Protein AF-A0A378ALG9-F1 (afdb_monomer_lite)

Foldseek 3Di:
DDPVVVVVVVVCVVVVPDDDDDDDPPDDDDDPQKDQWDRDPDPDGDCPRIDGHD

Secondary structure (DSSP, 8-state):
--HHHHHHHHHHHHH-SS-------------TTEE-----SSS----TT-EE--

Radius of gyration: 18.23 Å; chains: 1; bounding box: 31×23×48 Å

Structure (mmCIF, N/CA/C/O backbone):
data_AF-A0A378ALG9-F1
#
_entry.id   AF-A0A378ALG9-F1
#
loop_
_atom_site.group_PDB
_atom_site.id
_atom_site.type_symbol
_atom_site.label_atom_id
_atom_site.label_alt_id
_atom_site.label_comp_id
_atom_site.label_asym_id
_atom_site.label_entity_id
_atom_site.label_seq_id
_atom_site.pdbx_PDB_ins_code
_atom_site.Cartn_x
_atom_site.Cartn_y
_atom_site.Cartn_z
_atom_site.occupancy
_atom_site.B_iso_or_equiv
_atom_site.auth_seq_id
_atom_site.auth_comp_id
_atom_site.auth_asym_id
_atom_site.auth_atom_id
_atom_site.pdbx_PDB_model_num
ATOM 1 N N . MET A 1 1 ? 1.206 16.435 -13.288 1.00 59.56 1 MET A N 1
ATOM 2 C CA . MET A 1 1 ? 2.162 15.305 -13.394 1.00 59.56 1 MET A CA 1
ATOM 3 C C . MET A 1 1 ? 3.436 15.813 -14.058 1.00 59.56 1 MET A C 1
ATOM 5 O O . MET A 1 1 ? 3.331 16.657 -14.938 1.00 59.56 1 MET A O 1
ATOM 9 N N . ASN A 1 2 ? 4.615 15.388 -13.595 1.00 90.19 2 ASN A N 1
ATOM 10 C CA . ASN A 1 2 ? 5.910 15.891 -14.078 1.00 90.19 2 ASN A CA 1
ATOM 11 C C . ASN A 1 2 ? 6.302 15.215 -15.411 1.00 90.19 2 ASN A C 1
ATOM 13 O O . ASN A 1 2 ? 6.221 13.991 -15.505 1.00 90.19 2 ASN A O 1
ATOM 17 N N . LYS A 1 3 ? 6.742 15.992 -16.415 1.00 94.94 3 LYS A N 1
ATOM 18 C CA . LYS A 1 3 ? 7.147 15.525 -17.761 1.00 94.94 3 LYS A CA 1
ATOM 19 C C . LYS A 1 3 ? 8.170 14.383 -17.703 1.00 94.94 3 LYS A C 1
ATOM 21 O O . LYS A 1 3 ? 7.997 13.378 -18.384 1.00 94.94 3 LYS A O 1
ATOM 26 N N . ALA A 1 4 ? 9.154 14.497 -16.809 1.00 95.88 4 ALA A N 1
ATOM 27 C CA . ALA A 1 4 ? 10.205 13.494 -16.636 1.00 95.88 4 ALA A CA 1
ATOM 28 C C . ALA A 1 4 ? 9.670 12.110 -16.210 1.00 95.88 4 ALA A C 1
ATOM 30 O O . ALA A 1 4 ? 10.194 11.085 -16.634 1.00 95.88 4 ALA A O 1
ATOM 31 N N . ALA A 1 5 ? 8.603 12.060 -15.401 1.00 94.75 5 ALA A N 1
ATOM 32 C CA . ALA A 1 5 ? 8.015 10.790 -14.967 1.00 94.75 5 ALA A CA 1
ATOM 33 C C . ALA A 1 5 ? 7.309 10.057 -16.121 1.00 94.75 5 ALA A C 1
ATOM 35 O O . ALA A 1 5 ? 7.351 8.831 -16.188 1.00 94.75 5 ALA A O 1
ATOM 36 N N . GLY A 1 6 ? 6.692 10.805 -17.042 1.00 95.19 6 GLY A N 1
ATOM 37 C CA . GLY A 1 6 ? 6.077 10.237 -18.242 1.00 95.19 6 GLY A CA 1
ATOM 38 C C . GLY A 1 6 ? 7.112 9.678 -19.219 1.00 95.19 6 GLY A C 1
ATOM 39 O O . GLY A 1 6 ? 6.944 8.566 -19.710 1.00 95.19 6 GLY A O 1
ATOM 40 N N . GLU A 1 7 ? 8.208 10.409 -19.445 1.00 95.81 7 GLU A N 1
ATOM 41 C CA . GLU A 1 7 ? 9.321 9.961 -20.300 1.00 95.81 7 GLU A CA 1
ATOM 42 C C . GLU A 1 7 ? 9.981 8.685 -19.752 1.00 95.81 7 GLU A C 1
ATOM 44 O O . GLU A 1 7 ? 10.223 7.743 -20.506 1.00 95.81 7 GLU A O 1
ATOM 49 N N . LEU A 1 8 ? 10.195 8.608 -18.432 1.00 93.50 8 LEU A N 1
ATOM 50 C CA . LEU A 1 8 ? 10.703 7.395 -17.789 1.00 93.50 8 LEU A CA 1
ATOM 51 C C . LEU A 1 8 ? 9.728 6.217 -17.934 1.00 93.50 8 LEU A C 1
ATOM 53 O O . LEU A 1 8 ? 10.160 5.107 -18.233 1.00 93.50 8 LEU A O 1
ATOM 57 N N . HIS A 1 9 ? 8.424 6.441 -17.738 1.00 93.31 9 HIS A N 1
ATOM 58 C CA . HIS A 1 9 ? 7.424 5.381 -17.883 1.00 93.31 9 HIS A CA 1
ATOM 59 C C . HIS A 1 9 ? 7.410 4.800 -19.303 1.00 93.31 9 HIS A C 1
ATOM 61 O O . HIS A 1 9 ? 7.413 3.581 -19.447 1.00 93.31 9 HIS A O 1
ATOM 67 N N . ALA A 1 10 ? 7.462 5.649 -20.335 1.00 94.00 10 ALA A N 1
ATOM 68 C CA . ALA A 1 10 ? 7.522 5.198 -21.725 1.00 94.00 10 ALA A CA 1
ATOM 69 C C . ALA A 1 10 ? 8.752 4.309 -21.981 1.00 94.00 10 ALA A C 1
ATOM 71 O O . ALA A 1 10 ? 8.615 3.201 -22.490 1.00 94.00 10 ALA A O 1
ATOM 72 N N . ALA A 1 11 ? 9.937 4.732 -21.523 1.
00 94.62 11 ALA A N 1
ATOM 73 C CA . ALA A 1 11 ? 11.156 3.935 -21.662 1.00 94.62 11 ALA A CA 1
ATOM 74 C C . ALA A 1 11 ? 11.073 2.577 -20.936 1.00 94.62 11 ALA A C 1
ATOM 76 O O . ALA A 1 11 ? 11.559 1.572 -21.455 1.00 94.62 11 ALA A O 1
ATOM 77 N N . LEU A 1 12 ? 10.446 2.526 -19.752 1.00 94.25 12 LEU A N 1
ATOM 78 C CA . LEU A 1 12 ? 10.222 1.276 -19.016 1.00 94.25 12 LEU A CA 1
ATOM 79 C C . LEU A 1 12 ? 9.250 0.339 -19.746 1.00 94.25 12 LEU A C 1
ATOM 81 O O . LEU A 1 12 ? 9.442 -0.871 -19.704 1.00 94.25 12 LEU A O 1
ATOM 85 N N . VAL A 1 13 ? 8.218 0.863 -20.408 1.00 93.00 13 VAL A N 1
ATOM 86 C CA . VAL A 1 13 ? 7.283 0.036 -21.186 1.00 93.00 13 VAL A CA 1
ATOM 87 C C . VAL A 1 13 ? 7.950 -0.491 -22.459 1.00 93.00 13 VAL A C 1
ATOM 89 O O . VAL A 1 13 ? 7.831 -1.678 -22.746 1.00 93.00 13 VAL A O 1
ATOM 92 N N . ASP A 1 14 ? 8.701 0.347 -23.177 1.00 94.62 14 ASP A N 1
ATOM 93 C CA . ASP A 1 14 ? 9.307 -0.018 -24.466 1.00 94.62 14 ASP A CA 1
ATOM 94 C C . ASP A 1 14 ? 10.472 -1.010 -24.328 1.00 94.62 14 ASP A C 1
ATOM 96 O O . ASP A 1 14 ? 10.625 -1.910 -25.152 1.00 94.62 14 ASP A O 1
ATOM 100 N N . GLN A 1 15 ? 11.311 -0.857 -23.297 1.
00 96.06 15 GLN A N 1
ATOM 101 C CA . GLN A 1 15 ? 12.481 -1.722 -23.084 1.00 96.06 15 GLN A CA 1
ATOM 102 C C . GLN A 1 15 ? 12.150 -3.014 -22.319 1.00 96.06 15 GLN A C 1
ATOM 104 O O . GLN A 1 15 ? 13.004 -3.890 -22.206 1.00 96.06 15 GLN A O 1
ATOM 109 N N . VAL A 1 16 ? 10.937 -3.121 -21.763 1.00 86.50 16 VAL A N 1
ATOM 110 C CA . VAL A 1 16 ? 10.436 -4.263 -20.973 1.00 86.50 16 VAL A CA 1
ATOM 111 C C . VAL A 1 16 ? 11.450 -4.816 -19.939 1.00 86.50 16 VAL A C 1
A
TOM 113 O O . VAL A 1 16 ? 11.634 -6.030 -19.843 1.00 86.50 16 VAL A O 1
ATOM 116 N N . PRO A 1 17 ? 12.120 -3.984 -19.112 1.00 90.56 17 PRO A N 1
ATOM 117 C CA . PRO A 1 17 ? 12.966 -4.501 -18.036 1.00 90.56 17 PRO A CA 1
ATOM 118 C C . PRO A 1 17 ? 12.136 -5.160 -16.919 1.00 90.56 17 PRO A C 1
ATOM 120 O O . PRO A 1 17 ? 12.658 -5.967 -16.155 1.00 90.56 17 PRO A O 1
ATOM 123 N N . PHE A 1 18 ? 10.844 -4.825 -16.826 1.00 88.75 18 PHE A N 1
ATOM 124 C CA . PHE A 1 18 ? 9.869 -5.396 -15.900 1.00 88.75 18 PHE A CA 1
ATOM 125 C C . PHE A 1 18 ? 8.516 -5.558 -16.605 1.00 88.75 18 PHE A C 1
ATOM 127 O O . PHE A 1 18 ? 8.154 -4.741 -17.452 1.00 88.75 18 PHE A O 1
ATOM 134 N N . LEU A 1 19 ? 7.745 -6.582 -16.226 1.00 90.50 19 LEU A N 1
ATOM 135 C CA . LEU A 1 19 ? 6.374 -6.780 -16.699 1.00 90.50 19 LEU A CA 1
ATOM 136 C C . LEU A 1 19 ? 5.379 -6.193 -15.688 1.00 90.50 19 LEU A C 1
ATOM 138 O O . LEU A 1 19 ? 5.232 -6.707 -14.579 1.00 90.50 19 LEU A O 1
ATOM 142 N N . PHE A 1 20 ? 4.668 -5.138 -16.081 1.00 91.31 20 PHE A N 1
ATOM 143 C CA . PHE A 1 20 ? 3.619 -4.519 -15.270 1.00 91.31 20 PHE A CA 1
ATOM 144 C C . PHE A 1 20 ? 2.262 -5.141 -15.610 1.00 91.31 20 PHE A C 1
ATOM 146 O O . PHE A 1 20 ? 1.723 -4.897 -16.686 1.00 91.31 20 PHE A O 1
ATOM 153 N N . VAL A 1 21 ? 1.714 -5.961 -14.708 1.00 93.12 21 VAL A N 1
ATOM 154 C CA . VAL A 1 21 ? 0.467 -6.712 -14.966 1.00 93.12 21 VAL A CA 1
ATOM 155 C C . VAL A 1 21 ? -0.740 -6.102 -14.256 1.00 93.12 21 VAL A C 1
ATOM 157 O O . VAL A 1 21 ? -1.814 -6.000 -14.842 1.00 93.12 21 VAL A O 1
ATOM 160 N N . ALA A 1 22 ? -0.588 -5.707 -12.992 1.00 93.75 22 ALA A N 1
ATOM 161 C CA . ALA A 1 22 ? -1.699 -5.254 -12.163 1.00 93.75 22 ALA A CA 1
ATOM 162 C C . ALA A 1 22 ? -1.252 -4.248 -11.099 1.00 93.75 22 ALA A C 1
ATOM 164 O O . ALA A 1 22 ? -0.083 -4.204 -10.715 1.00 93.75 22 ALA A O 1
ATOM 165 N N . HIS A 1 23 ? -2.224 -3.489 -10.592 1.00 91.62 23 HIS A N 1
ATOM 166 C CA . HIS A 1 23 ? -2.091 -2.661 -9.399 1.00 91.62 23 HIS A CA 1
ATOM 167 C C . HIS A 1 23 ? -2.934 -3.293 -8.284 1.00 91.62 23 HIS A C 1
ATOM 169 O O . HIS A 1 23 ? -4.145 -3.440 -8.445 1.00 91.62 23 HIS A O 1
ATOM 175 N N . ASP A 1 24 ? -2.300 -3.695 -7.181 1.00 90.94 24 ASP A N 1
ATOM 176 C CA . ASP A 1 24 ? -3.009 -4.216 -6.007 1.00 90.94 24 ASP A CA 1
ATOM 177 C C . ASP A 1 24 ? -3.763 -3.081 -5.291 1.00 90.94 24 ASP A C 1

...

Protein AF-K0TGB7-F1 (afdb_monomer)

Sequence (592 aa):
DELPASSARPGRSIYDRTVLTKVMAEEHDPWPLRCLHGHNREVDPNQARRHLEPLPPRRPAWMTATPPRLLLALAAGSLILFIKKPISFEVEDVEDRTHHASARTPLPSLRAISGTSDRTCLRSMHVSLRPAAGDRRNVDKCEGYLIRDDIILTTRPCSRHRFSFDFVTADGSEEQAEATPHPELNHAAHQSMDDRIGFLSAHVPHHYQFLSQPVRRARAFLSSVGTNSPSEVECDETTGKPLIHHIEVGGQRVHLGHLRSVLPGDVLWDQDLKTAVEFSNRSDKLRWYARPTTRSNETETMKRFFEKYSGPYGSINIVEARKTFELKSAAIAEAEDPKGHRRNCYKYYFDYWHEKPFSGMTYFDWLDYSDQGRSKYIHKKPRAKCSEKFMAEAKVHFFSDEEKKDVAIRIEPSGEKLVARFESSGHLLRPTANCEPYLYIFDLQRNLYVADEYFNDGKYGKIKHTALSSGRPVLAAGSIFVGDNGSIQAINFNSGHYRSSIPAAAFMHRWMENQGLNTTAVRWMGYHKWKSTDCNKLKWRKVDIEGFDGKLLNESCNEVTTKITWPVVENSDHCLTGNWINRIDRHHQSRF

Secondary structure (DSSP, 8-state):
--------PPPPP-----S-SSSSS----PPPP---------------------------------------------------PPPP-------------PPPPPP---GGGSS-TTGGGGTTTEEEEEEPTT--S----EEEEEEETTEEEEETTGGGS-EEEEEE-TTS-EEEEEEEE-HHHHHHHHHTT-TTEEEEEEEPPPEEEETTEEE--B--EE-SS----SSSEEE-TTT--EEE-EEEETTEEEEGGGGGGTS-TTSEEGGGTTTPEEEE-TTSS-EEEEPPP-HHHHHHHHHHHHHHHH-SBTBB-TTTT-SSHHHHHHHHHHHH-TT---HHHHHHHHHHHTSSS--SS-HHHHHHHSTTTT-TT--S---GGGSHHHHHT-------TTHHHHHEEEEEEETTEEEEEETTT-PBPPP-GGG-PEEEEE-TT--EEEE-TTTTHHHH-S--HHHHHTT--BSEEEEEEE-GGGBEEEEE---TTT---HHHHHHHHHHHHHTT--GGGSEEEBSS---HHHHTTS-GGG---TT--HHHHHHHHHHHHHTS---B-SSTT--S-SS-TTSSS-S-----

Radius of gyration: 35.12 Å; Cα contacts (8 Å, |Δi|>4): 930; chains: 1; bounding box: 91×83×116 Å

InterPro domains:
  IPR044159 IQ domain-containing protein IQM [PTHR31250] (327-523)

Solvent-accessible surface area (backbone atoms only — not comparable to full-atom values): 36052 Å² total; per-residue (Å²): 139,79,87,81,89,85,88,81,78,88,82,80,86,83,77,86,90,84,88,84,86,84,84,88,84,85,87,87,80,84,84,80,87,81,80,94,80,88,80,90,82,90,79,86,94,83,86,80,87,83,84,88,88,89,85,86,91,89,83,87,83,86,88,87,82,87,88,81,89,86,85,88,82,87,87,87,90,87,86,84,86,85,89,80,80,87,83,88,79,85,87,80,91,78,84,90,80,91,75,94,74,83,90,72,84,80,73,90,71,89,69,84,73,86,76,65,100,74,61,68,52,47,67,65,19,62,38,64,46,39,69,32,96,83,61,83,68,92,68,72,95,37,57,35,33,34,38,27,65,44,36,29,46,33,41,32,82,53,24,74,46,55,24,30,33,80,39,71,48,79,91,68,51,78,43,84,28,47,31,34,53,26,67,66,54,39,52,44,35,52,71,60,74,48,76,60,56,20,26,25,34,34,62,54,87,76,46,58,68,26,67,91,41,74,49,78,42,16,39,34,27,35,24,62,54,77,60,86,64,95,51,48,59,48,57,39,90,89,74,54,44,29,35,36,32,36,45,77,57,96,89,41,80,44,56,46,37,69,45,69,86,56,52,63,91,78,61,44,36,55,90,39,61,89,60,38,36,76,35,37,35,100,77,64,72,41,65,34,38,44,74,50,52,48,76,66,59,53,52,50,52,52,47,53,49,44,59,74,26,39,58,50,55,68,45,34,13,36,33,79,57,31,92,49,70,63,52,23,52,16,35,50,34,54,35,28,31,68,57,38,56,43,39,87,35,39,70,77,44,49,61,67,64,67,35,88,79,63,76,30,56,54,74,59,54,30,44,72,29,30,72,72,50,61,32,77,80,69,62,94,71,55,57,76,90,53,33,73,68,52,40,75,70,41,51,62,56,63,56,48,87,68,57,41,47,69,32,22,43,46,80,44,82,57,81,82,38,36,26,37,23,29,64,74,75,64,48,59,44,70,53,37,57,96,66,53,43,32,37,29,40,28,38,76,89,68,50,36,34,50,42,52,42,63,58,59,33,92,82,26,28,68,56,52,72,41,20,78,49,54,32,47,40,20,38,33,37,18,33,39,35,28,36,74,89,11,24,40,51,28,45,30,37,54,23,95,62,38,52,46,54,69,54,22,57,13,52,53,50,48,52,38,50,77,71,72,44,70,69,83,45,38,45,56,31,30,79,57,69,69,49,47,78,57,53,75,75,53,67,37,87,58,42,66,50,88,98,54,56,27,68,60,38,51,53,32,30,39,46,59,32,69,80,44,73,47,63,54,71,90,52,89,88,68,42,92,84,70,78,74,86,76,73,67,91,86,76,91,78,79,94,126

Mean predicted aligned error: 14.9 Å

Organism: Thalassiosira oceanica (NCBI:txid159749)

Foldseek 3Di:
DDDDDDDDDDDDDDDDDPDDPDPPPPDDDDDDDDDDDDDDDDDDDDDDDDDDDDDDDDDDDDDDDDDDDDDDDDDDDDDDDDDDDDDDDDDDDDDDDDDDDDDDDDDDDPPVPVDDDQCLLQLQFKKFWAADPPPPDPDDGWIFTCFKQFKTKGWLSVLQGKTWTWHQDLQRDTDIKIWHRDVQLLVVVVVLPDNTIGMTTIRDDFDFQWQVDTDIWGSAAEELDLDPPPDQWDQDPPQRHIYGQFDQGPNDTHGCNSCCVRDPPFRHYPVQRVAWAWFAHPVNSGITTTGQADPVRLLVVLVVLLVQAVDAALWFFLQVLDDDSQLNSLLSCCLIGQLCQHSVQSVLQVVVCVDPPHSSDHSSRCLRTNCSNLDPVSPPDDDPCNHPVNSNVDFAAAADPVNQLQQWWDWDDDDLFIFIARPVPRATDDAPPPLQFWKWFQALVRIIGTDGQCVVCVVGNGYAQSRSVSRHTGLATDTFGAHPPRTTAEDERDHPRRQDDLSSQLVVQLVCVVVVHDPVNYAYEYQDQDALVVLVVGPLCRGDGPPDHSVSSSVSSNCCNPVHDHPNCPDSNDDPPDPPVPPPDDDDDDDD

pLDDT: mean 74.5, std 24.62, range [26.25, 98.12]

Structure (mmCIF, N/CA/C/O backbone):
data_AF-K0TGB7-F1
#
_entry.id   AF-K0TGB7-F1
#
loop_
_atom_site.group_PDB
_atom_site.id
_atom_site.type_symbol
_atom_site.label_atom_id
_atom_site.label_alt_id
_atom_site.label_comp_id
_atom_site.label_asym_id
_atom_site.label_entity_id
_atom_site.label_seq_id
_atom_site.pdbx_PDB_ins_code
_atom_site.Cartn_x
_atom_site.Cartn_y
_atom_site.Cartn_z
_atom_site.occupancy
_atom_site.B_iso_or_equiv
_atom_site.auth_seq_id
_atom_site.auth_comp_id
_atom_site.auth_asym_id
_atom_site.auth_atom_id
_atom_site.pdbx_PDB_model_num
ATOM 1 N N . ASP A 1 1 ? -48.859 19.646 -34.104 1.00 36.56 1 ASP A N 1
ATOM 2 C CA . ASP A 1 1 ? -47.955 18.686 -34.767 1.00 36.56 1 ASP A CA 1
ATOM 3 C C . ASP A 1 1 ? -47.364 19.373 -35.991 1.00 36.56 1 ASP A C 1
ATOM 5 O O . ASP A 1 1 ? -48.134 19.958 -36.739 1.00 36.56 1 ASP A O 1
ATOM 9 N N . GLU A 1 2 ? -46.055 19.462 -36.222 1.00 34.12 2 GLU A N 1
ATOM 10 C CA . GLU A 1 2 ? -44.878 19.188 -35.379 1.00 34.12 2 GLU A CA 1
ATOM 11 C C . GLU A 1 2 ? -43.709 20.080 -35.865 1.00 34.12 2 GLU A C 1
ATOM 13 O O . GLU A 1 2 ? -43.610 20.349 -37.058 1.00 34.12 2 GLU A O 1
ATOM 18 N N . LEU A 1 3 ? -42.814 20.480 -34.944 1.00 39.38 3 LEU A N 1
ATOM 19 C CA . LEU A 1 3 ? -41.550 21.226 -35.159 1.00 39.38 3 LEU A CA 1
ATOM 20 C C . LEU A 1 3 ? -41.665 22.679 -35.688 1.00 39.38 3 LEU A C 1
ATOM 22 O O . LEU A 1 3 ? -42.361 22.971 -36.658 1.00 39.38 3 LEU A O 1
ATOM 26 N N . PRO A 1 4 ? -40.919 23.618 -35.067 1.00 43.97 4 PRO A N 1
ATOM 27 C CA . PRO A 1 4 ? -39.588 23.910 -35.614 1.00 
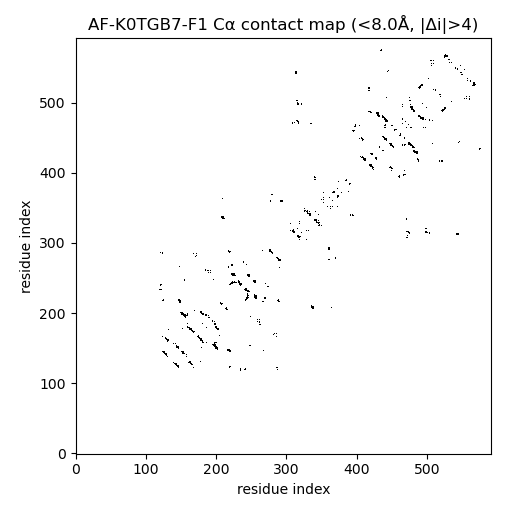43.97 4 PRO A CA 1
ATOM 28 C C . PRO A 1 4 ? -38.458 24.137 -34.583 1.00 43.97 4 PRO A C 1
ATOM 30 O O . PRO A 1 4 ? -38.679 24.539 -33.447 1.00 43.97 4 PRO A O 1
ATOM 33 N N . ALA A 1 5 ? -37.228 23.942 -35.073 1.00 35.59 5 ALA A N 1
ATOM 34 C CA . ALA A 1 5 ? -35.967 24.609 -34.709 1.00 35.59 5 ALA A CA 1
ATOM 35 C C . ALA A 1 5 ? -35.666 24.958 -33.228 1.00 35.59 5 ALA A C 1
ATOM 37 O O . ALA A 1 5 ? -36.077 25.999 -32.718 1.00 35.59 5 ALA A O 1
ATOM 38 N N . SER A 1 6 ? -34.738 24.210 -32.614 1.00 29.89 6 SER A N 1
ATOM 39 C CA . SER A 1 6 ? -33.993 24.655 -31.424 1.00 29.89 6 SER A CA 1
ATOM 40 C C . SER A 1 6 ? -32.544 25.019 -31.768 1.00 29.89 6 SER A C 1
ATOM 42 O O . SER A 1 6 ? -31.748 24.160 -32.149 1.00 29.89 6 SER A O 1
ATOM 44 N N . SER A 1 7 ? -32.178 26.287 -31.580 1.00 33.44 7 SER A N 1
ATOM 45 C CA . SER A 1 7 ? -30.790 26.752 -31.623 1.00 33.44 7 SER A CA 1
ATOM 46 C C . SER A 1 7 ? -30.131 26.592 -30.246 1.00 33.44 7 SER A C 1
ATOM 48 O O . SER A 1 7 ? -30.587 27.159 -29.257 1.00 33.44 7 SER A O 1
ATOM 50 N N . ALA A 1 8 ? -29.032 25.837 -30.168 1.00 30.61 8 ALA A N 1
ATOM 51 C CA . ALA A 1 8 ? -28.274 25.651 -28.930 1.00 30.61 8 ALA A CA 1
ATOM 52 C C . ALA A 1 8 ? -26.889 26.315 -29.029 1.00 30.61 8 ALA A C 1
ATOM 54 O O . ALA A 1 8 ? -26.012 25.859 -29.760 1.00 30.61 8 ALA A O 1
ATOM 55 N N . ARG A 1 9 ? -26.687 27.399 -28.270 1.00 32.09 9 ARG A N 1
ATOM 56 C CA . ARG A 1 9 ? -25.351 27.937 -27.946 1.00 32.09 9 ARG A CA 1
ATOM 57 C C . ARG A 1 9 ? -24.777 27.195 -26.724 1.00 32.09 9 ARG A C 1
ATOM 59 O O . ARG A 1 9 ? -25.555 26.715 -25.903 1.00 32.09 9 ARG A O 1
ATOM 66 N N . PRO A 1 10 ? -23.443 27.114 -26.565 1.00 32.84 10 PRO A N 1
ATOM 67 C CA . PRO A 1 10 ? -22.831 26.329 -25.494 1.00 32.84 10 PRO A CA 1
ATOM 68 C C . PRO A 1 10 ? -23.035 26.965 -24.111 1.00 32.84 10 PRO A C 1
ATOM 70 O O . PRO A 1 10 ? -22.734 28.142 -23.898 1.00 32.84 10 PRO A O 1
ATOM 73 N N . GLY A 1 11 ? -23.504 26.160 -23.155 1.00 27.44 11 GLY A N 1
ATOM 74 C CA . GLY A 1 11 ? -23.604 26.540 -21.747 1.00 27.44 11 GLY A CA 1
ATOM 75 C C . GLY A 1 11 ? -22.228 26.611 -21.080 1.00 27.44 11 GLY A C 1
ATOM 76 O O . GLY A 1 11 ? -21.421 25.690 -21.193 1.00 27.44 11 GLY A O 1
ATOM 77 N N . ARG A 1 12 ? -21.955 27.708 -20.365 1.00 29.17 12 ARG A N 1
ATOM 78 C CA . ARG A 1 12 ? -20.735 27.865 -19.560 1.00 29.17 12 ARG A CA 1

## EXERCISE REQUIREMENTS
Go through the material above and copy each line that holds the string "Radius".

## ANSWER TO THE EXERCISE
Radius of gyration: 18.23 Å; chains: 1; bounding box: 31×23×48 Å
Radius of gyration: 35.12 Å; Cα contacts (8 Å, |Δi|>4): 930; chains: 1; bounding box: 91×83×116 Å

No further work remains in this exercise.